• **What is expected**: Transcribe exactly the lines that fall between the one holding "Thermus thermophilus HB8" and the one holding "ATOM 1 N N .", inclusive, from the entries below.

• **Stored data**:
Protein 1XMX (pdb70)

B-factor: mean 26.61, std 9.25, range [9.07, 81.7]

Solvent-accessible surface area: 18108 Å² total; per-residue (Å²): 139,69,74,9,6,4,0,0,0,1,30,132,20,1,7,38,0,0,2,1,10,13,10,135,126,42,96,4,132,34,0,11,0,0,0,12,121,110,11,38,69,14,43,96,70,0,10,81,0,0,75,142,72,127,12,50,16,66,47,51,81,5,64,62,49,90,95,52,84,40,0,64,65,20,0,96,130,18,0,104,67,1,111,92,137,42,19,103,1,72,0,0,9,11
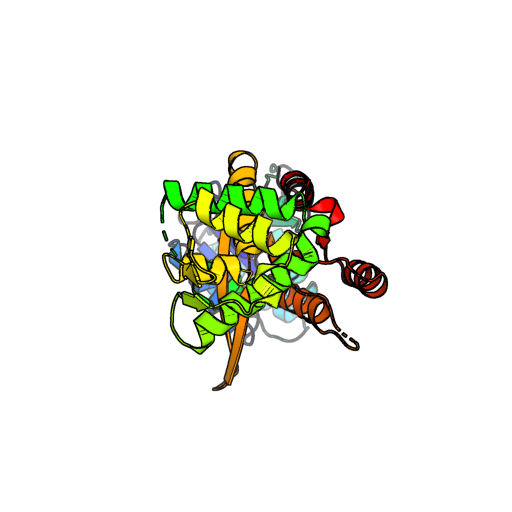,3,11,104,186,56,14,31,112,2,0,72,86,0,0,88,61,30,123,20,34,0,2,37,0,58,35,96,41,5,41,19,35,28,77,50,53,133,68,55,121,82,56,53,3,45,30,98,0,44,0,34,2,2,0,33,4,32,28,8,120,17,81,88,162,102,112,151,42,74,94,58,8,44,76,10,0,75,128,0,3,31,46,2,96,83,8,3,85,4,11,41,24,0,41,130,1,0,25,31,0,105,154,98,164,79,50,58,12,130,6,59,124,149,24,65,64,90,170,22,0,51,79,0,2,64,42,0,64,143,6,173,1,6,55,51,116,143,3,66,0,49,3,92,53,90,66,0,16,98,3,2,21,16,60,3,0,16,27,5,0,29,28,6,0,107,65,6,44,114,124,26,105,7,3,37,36,70,14,31,29,0,40,0,47,32,112,83,67,178,162,92,57,124,10,68,1,17,0,0,0,0,0,0,7,17,0,0,3,0,42,18,40,36,102,45,22,164,101,73,15,90,13,2,111,90,2,44,45,12,30,64,99,0,1,9,155,38,8,58,2,4,1,0,2,4,71,77,35,110,138,97,6,59,81,61,1,140,122,30,54,10,29,40,2,1,10,102,64,4,122,72,10,94,71,49,0,27,99,20,0,132,75,0,30,15,173

Foldseek 3Di:
DVLEEEEEEDDLFCLLVQLLCQFVVDPALEYEYEYAPVCVLLQVLSCVLSVVVVRYYHYQHFHDDLPLVSLLVSLLVVVVVSVVVVRQYEYELADDDVSNSVSNVVNVVVVQHWYWYQDQQQRWIQTPPPNPDDIDRRAQADELQSLQSSLQKGKDADDPLLLVLLQVLLLVCLQCLVVLQVLLVVLLVQLVVCVVVVFFKDAADVVNVPDDSVVVVQVSCVVSVQWDAPPRMIGGPDPVSSVCSNPLSNLSNLQVLVVVLCVPQVQFPYKGAFIWMWHDDPPDIDIDTFGMWTQGSNAIETEAEEADAADPPGCVQVVQLVCQCSRGNDLHAYEYEYSADHDVVVVVVCVVSRHHYHYSVCSNVSNVVVSVVRVSSHRD

Organism: Vibrio cholerae serotype O1 (strain ATCC 39315 / El Tor Inaba N16961) (NCBI:txid243277)

Radius of gyration: 25.27 Å; Cα contacts (8 Å, |Δi|>4): 700; chains: 1; bounding box: 38×52×81 Å

Secondary structure (DSSP, 8-state):
-TTEEEEEE--SS-HHHHHHHHSTT----EEEEEE-GGGHHHHHHHHHHHHHTT-EEEEEEPPSSS-HHHHHHHHHHHHHHHHHHT-EEEEE-SSS-HHHHHHHHHHHHHTT--EEEE-TTT-EEEEEESTTSPPEEPP----HHHHHHHTT-EEE---HHHHHHHHHHHHHHHHTHHHHHHHHHHHHHHHHHHHHHT-SEEEPPHHHHT-HHHHHHHHHHHHTTSEEEETTEEEESSHHHHHIIIIIHHHHHHHHHHHHHHTT-TTEEEEEEEEEEEEEETTEEEEEEEEEEEEETTEEEEEEEESS-------HHHHHHHHHHHHHGGG-EEEEEESS---HHHHHHHHHHT-EEE-GGGGGGHHHHHHHHHHTT---

Nearest PDB structures (foldseek):
  1xmx-assembly1_A  TM=1.003E+00  e=4.407E-81  Vibrio cholerae
  7bdv-assembly1_B  TM=8.530E-01  e=9.607E-29  Sulfobacillus thermosulfidooxidans
  7bdv-assembly2_C  TM=8.402E-01  e=9.141E-27  Sulfobacillus thermosulfidooxidans
  8q41-assembly1_A  TM=6.899E-01  e=7.494E-19  Thermoanaerobacter brockii subsp. finnii Ako-1
  6sce-assembly1_A  TM=6.898E-01  e=3.006E-12  Thermus thermophilus HB8

Structure (mmCIF, N/CA/C/O backbone):
data_1XMX
#
_entry.id   1XMX
#
_cell.length_a   66.549
_cell.length_b   71.439
_cell.length_c   90.096
_cell.angle_alpha   90.00
_cell.angle_beta   90.00
_cell.angle_gamma   90.00
#
_symmetry.space_group_name_H-M   'P 21 21 2'
#
loop_
_entity.id
_entity.type
_entity.pdbx_description
1 polymer 'hypothetical protein VC1899'
2 non-polymer 'MAGNESIUM ION'
3 non-polymer GLYCEROL
4 non-polymer 'FORMIC ACID'
5 water water
#
loop_
_atom_site.group_PDB
_atom_site.id
_atom_site.type_symbol
_atom_site.label_atom_id
_atom_site.label_alt_id
_atom_site.label_comp_id
_atom_site.label_asym_id
_atom_site.label_entity_id
_atom_site.label_seq_id
_atom_site.pdbx_PDB_ins_code
_atom_site.Cartn_x
_atom_site.Cartn_y
_atom_site.Cartn_z
_atom_site.occupancy
_atom_site.B_iso_or_equiv
_atom_site.auth_seq_id
_atom_site.auth_comp_id
_atom_site.auth_asym_id
_atom_site.auth_atom_id
_atom_site.pdbx_PDB_model_num
ATOM 1 N N . ASN A 1 1 ? 52.147 18.059 12.536 1.00 39.71 -1 ASN A N 1
ATOM 2 C CA . ASN A 1 1 ? 53.125 18.245 11.393 1.00 40.69 -1 ASN A CA 1
ATOM 3 C C . ASN A 1 1 ? 53.841 16.945 11.020 1.00 38.39 -1 ASN A C 1
ATOM 4 O O . ASN A 1 1 ? 53.365 16.235 10.165 1.00 39.84 -1 ASN A O 1
ATOM 9 N N . ALA A 1 2 ? 55.000 16.660 11.622 1.00 35.65 0 ALA A N 1
ATOM 10 C CA . ALA A 1 2 ? 55.801 15.462 11.272 1.00 31.69 0 ALA A CA 1
ATOM 11 C C . ALA A 1 2 ? 55.147 14.152 11.711 1.00 30.73 0 ALA A C 1
ATOM 12 O O . ALA A 1 2 ? 55.348 13.092 11.087 1.00 29.98 0 ALA A O 1
ATOM 14 N N . MET A 1 3 ? 54.384 14.198 12.803 1.00 27.72 1 MET A N 1
ATOM 15 C CA . MET A 1 3 ? 53.747 12.984 13.268 1.00 24.64 1 MET A CA 1
ATOM 16 C C . MET A 1 3 ? 52.402 12.748 12.568 1.00 24.06 1 MET A C 1
ATOM 17 O O . MET A 1 3 ? 51.763 11.700 12.770 1.00 24.05 1 MET A O 1
ATOM 22 N N . ALA A 1 4 ? 51.954 13.699 11.747 1.00 21.75 2 ALA A N 1
ATOM 23 C CA . ALA A 1 4 ? 50.629 13.515 11.150 1.00 21.99 2 ALA A CA 1
ATOM 24 C C . ALA A 1 4 ? 50.731 12.630 9.913 1.00 21.31 2 ALA A C 1
ATOM 25 O O . ALA A 1 4 ? 51.406 12.988 8.918 1.00 22.45 2 ALA A O 1
ATOM 27 N N . ILE A 1 5 ? 50.020 11.518 9.910 1.00 21.07 3 ILE A N 1
ATOM 28 C CA . ILE A 1 5 ? 50.016 10.704 8.683 1.00 22.51 3 ILE A CA 1
ATOM 29 C C . ILE A 1 5 ? 48.650 10.178 8.302 1.00 20.69 3 ILE A C 1
ATOM 30 O O . ILE A 1 5 ? 47.769 10.067 9.161 1.00 21.06 3 ILE A O 1
ATOM 35 N N . HIS A 1 6 ? 48.453 9.883 7.012 1.00 18.75 4 HIS A N 1
ATOM 36 C CA . HIS A 1 6 ? 47.259 9.172 6.540 1.00 18.79 4 HIS A CA 1
ATOM 37 C C . HIS A 1 6 ? 47.509 7.662 6.373 1.00 19.35 4 HIS A C 1
ATOM 38 O O . HIS A 1 6 ? 48.629 7.259 6.113 1.00 17.65 4 HIS A O 1
ATOM 45 N N . VAL A 1 7 ? 46.461 6.838 6.496 1.00 20.43 5 VAL A N 1
ATOM 46 C CA . VAL A 1 7 ? 46.535 5.470 6.053 1.00 18.11 5 VAL A CA 1
ATOM 47 C C . VAL A 1 7 ? 45.388 5.259 5.070 1.00 19.43 5 VAL A C 1
ATOM 48 O O . VAL A 1 7 ? 44.304 5.754 5.300 1.00 18.66 5 VAL A O 1
ATOM 52 N N . GLY A 1 8 ? 45.643 4.570 3.952 1.00 19.28 6 GLY A N 1
ATOM 53 C CA . GLY A 1 8 ? 44.594 4.354 2.950 1.00 18.89 6 GLY A CA 1
ATOM 54 C C . GLY A 1 8 ? 44.692 2.967 2.405 1.00 17.86 6 GLY A C 1
ATOM 55 O O . GLY A 1 8 ? 45.739 2.339 2.543 1.00 18.66 6 GLY A O 1
ATOM 56 N N . ILE A 1 9 ? 43.596 2.451 1.846 1.00 19.05 7 ILE A N 1
ATOM 57 C CA . ILE A 1 9 ? 43.585 1.072 1.340 1.00 20.81 7 ILE A CA 1
ATOM 58 C C . ILE A 1 9 ? 43.558 1.168 -0.188 1.00 21.50 7 ILE A C 1
ATOM 59 O O . ILE A 1 9 ? 42.649 1.753 -0.758 1.00 20.03 7 ILE A O 1
ATOM 64 N N . ILE A 1 10 ? 44.598 0.663 -0.839 1.00 22.18 8 ILE A N 1
ATOM 65 C CA . ILE A 1 10 ? 44.643 0.707 -2.292 1.00 22.62 8 ILE A CA 1
ATOM 66 C C . ILE A 1 10 ? 43.492 -0.089 -2.912 1.00 24.11 8 ILE A C 1
ATOM 67 O O . ILE A 1 10 ? 43.131 -1.190 -2.452 1.00 23.46 8 ILE A O 1
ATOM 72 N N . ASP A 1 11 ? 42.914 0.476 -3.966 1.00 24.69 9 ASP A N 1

• **Exercise answer**:
  6sce-assembly1_A  TM=6.898E-01  e=3.006E-12  Thermus thermophilus HB8

Structure (mmCIF, N/CA/C/O backbone):
data_1XMX
#
_entry.id   1XMX
#
_cell.length_a   66.549
_cell.length_b   71.439
_cell.length_c   90.096
_cell.angle_alpha   90.00
_cell.angle_beta   90.00
_cell.angle_gamma   90.00
#
_symmetry.space_group_name_H-M   'P 21 21 2'
#
loop_
_entity.id
_entity.type
_entity.pdbx_description
1 polymer 'hypothetical protein VC1899'
2 non-polymer 'MAGNESIUM ION'
3 non-polymer GLYCEROL
4 non-polymer 'FORMIC ACID'
5 water water
#
loop_
_atom_site.group_PDB
_atom_site.id
_atom_site.type_symbol
_atom_site.label_atom_id
_atom_site.label_alt_id
_atom_site.label_comp_id
_atom_site.label_asym_id
_atom_site.label_entity_id
_atom_site.label_seq_id
_atom_site.pdbx_PDB_ins_code
_atom_site.Cartn_x
_atom_site.Cartn_y
_atom_site.Cartn_z
_atom_site.occupancy
_atom_site.B_iso_or_equiv
_atom_site.auth_seq_id
_atom_site.auth_comp_id
_atom_site.auth_asym_id
_atom_site.auth_atom_id
_atom_site.pdbx_PDB_model_num
ATOM 1 N N . ASN A 1 1 ? 52.147 18.059 12.536 1.00 39.71 -1 ASN A N 1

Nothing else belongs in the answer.